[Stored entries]

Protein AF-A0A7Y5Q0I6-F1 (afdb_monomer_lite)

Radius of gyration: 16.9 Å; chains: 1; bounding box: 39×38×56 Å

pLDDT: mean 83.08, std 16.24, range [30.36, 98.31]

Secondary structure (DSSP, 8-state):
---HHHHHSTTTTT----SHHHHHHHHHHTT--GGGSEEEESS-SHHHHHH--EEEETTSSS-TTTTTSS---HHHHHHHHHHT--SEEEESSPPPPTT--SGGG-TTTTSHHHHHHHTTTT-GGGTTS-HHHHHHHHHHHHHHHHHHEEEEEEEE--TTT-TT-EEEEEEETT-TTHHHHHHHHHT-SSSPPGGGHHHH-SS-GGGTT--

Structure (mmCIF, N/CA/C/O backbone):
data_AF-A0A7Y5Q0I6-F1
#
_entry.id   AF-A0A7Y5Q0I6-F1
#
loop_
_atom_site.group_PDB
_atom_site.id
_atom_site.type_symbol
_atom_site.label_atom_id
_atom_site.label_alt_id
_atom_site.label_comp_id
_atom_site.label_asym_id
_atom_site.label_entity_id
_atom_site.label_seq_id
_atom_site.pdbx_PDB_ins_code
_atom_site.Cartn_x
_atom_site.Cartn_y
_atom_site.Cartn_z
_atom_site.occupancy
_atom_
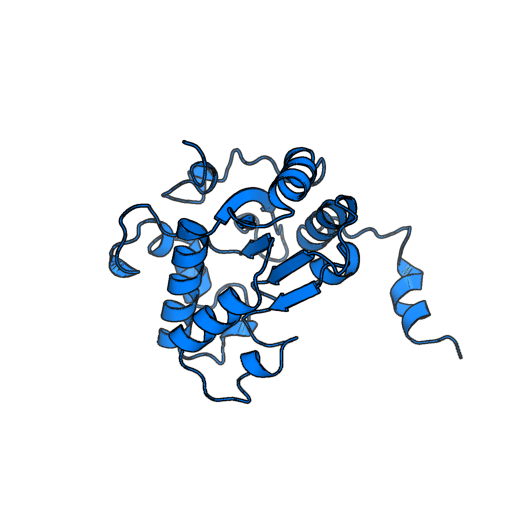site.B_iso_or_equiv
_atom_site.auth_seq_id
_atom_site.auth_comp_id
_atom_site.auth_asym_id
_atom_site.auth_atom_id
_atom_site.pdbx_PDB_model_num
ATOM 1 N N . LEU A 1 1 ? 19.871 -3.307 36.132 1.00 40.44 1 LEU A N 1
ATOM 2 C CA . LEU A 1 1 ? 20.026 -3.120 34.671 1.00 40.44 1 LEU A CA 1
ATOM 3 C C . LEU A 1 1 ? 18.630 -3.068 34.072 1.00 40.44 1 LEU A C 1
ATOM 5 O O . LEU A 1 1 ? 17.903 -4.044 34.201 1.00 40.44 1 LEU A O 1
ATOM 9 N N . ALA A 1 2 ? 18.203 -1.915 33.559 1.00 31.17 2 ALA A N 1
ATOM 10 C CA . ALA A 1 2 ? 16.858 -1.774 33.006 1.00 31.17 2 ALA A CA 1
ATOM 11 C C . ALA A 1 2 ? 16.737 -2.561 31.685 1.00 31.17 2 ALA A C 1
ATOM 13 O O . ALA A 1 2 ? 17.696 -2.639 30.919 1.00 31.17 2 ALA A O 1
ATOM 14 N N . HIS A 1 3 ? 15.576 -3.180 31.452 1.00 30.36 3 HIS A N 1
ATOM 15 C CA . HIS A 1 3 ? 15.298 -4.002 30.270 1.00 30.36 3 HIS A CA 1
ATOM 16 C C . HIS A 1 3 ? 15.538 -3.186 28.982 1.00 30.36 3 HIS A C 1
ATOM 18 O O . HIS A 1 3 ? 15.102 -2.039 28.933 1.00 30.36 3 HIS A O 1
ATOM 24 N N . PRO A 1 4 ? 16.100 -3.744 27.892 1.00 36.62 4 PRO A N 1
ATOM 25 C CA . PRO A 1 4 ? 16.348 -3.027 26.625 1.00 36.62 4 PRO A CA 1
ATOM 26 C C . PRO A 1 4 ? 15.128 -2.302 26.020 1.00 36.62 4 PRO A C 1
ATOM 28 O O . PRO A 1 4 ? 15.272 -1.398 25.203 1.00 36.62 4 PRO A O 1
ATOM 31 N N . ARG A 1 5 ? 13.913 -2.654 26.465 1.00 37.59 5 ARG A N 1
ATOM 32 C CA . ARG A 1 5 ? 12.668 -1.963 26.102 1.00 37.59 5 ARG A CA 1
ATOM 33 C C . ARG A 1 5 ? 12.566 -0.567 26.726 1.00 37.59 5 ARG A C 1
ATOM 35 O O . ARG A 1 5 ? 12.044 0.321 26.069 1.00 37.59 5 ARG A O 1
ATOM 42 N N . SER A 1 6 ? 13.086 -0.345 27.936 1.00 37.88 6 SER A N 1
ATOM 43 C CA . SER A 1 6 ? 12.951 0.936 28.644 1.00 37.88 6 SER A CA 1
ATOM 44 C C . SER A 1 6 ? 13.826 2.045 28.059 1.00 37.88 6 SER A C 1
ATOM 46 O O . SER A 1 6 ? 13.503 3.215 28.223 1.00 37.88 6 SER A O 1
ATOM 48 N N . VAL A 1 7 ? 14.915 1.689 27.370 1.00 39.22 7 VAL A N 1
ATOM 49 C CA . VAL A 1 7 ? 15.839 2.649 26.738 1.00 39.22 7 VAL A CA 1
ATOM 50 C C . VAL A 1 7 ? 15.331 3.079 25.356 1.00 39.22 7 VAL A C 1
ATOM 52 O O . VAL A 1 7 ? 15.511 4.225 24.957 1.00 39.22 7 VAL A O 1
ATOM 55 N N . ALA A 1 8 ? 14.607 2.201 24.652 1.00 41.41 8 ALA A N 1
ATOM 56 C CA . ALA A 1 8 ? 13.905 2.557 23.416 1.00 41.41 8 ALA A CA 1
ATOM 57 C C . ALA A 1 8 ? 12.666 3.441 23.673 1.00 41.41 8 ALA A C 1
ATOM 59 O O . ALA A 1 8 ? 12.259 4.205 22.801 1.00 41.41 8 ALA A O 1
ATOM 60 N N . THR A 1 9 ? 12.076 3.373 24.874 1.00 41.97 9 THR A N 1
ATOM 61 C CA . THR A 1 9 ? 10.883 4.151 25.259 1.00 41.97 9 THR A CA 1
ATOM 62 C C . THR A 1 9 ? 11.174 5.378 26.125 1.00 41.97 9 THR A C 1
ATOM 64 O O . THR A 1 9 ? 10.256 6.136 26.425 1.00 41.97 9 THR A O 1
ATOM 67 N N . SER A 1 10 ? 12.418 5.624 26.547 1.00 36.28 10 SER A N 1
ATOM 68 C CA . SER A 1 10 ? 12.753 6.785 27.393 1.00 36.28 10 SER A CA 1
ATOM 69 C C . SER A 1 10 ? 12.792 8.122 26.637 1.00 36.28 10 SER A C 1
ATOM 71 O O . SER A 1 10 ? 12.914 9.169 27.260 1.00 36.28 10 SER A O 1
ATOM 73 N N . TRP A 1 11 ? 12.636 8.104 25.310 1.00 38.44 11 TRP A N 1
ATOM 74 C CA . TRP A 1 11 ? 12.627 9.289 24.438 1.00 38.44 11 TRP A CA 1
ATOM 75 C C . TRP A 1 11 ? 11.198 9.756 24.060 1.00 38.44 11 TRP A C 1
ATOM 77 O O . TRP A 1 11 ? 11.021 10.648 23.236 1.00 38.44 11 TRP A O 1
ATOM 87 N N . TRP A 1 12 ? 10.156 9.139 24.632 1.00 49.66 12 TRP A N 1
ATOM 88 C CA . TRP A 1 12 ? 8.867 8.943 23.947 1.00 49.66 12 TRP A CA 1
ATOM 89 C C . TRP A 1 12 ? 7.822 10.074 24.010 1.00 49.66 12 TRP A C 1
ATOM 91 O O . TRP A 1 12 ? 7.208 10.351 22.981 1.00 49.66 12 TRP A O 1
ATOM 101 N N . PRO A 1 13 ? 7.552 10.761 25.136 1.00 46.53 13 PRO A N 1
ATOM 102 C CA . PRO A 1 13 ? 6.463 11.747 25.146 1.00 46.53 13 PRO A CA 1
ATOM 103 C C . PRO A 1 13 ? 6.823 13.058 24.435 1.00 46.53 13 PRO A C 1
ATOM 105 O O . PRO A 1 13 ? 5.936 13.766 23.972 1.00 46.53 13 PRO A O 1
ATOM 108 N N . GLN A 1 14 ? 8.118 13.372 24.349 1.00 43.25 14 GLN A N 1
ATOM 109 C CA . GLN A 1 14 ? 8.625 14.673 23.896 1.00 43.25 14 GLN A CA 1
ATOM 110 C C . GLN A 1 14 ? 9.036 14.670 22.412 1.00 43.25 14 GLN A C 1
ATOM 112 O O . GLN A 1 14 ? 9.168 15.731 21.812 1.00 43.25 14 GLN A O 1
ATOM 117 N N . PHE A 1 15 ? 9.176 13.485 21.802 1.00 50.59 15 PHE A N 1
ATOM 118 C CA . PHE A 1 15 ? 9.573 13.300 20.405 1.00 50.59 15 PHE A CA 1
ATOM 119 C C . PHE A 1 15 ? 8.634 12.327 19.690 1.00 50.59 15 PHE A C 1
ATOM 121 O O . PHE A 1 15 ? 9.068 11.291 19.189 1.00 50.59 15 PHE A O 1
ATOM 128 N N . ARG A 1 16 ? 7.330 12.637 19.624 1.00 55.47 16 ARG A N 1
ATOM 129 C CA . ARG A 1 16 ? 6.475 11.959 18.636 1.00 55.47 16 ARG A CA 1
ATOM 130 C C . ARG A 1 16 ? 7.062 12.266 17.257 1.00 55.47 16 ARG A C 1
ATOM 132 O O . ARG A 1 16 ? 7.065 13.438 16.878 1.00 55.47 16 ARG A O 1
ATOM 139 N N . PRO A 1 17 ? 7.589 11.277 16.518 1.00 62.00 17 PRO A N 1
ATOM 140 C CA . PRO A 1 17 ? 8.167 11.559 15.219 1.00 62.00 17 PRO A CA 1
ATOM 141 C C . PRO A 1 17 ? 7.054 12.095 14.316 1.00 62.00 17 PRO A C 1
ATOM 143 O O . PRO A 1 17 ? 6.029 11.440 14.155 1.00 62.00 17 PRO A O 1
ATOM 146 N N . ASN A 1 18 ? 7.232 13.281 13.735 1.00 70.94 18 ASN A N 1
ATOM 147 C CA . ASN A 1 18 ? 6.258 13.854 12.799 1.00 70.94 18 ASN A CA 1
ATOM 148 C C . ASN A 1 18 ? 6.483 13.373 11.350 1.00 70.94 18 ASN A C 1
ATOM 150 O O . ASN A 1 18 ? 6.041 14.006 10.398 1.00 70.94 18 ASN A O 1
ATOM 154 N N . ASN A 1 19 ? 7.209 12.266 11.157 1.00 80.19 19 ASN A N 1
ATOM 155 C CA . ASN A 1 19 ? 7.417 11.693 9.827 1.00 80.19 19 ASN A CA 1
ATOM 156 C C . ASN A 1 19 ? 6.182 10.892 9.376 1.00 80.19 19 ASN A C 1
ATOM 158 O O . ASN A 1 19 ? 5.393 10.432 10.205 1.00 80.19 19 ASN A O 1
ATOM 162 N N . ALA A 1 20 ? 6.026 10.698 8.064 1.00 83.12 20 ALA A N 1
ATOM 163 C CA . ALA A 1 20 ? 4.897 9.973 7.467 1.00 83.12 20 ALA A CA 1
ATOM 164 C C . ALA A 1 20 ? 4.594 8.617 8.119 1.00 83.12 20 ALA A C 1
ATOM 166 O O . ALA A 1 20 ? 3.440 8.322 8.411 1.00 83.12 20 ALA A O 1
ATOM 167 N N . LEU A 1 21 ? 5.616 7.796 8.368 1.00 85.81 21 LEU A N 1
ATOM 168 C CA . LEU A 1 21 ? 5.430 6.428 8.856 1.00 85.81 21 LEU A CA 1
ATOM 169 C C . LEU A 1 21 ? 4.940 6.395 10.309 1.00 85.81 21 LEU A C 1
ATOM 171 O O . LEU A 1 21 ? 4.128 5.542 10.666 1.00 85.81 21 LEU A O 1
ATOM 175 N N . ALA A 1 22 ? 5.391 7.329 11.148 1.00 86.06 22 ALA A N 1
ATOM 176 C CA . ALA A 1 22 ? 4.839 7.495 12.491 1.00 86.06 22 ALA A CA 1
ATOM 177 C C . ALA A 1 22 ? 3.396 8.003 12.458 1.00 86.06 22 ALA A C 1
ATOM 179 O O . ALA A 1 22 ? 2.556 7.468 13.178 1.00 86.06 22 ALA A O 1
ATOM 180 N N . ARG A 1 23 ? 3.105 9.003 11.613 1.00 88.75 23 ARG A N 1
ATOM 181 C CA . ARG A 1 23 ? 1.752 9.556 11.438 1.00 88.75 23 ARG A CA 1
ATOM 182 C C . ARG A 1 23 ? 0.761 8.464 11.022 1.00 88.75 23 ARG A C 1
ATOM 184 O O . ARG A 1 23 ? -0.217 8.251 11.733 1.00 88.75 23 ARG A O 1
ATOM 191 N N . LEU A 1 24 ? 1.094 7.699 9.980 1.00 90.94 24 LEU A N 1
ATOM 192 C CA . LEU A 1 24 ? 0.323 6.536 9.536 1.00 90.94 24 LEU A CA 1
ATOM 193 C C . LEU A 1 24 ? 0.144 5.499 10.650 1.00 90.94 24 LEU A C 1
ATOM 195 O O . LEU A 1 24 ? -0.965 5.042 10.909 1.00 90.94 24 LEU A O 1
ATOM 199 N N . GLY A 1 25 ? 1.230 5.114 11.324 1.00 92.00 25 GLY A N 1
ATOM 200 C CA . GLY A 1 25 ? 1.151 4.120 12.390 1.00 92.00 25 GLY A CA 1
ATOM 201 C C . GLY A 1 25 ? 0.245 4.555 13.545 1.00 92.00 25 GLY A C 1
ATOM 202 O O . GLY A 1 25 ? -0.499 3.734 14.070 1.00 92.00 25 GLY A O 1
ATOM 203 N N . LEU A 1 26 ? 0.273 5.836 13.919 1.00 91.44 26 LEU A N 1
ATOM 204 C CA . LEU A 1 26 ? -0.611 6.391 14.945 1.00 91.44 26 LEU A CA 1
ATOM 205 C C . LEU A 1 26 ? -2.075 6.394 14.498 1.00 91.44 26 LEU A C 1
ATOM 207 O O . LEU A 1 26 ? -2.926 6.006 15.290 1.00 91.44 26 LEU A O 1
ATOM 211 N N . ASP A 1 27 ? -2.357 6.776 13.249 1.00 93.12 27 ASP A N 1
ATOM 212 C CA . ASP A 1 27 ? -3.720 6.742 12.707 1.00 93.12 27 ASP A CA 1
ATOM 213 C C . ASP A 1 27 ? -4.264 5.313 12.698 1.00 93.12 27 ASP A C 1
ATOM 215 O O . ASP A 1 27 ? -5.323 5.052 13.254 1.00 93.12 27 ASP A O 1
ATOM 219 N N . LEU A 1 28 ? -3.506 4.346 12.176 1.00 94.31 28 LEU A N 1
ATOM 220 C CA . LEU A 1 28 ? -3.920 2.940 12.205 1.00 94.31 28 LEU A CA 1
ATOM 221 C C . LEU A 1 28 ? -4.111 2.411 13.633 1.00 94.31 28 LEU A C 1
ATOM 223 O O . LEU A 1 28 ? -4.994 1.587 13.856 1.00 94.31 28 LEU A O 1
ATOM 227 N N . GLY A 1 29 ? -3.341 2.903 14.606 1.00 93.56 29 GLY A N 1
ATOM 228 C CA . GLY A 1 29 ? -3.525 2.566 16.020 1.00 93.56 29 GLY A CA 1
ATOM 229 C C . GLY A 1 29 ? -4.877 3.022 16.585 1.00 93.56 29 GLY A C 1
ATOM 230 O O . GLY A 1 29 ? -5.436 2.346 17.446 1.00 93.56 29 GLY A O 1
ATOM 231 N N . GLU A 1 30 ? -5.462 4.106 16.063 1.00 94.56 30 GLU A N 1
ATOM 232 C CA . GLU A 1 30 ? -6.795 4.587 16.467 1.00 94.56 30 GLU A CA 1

**What is required**
Using the data above, transcribe the lines that run from the line with "ATOM 175 N N" to the line with "ATOM 192 C CA", both ends kept, and output nothing else.

**Exercise answer**
ATOM 175 N N . ALA A 1 22 ? 5.391 7.329 11.148 1.00 86.06 22 ALA A N 1
ATOM 176 C CA . ALA A 1 22 ? 4.839 7.495 12.491 1.00 86.06 22 ALA A CA 1
ATOM 177 C C . ALA A 1 22 ? 3.396 8.003 12.458 1.00 86.06 22 ALA A C 1
ATOM 179 O O . ALA A 1 22 ? 2.556 7.468 13.178 1.00 86.06 22 ALA A O 1
ATOM 180 N N . ARG A 1 23 ? 3.105 9.003 11.613 1.00 88.75 23 ARG A N 1
ATOM 181 C CA . ARG A 1 23 ? 1.752 9.556 11.438 1.00 88.75 23 ARG A CA 1
ATOM 182 C C . ARG A 1 23 ? 0.761 8.464 11.022 1.00 88.75 23 ARG A C 1
ATOM 184 O O . ARG A 1 23 ? -0.217 8.251 11.733 1.00 88.75 23 ARG A O 1
ATOM 191 N N . LEU A 1 24 ? 1.094 7.699 9.980 1.00 90.94 24 LEU A N 1
ATOM 192 C CA . LEU A 1 24 ? 0.323 6.536 9.536 1.00 90.94 24 LEU A CA 1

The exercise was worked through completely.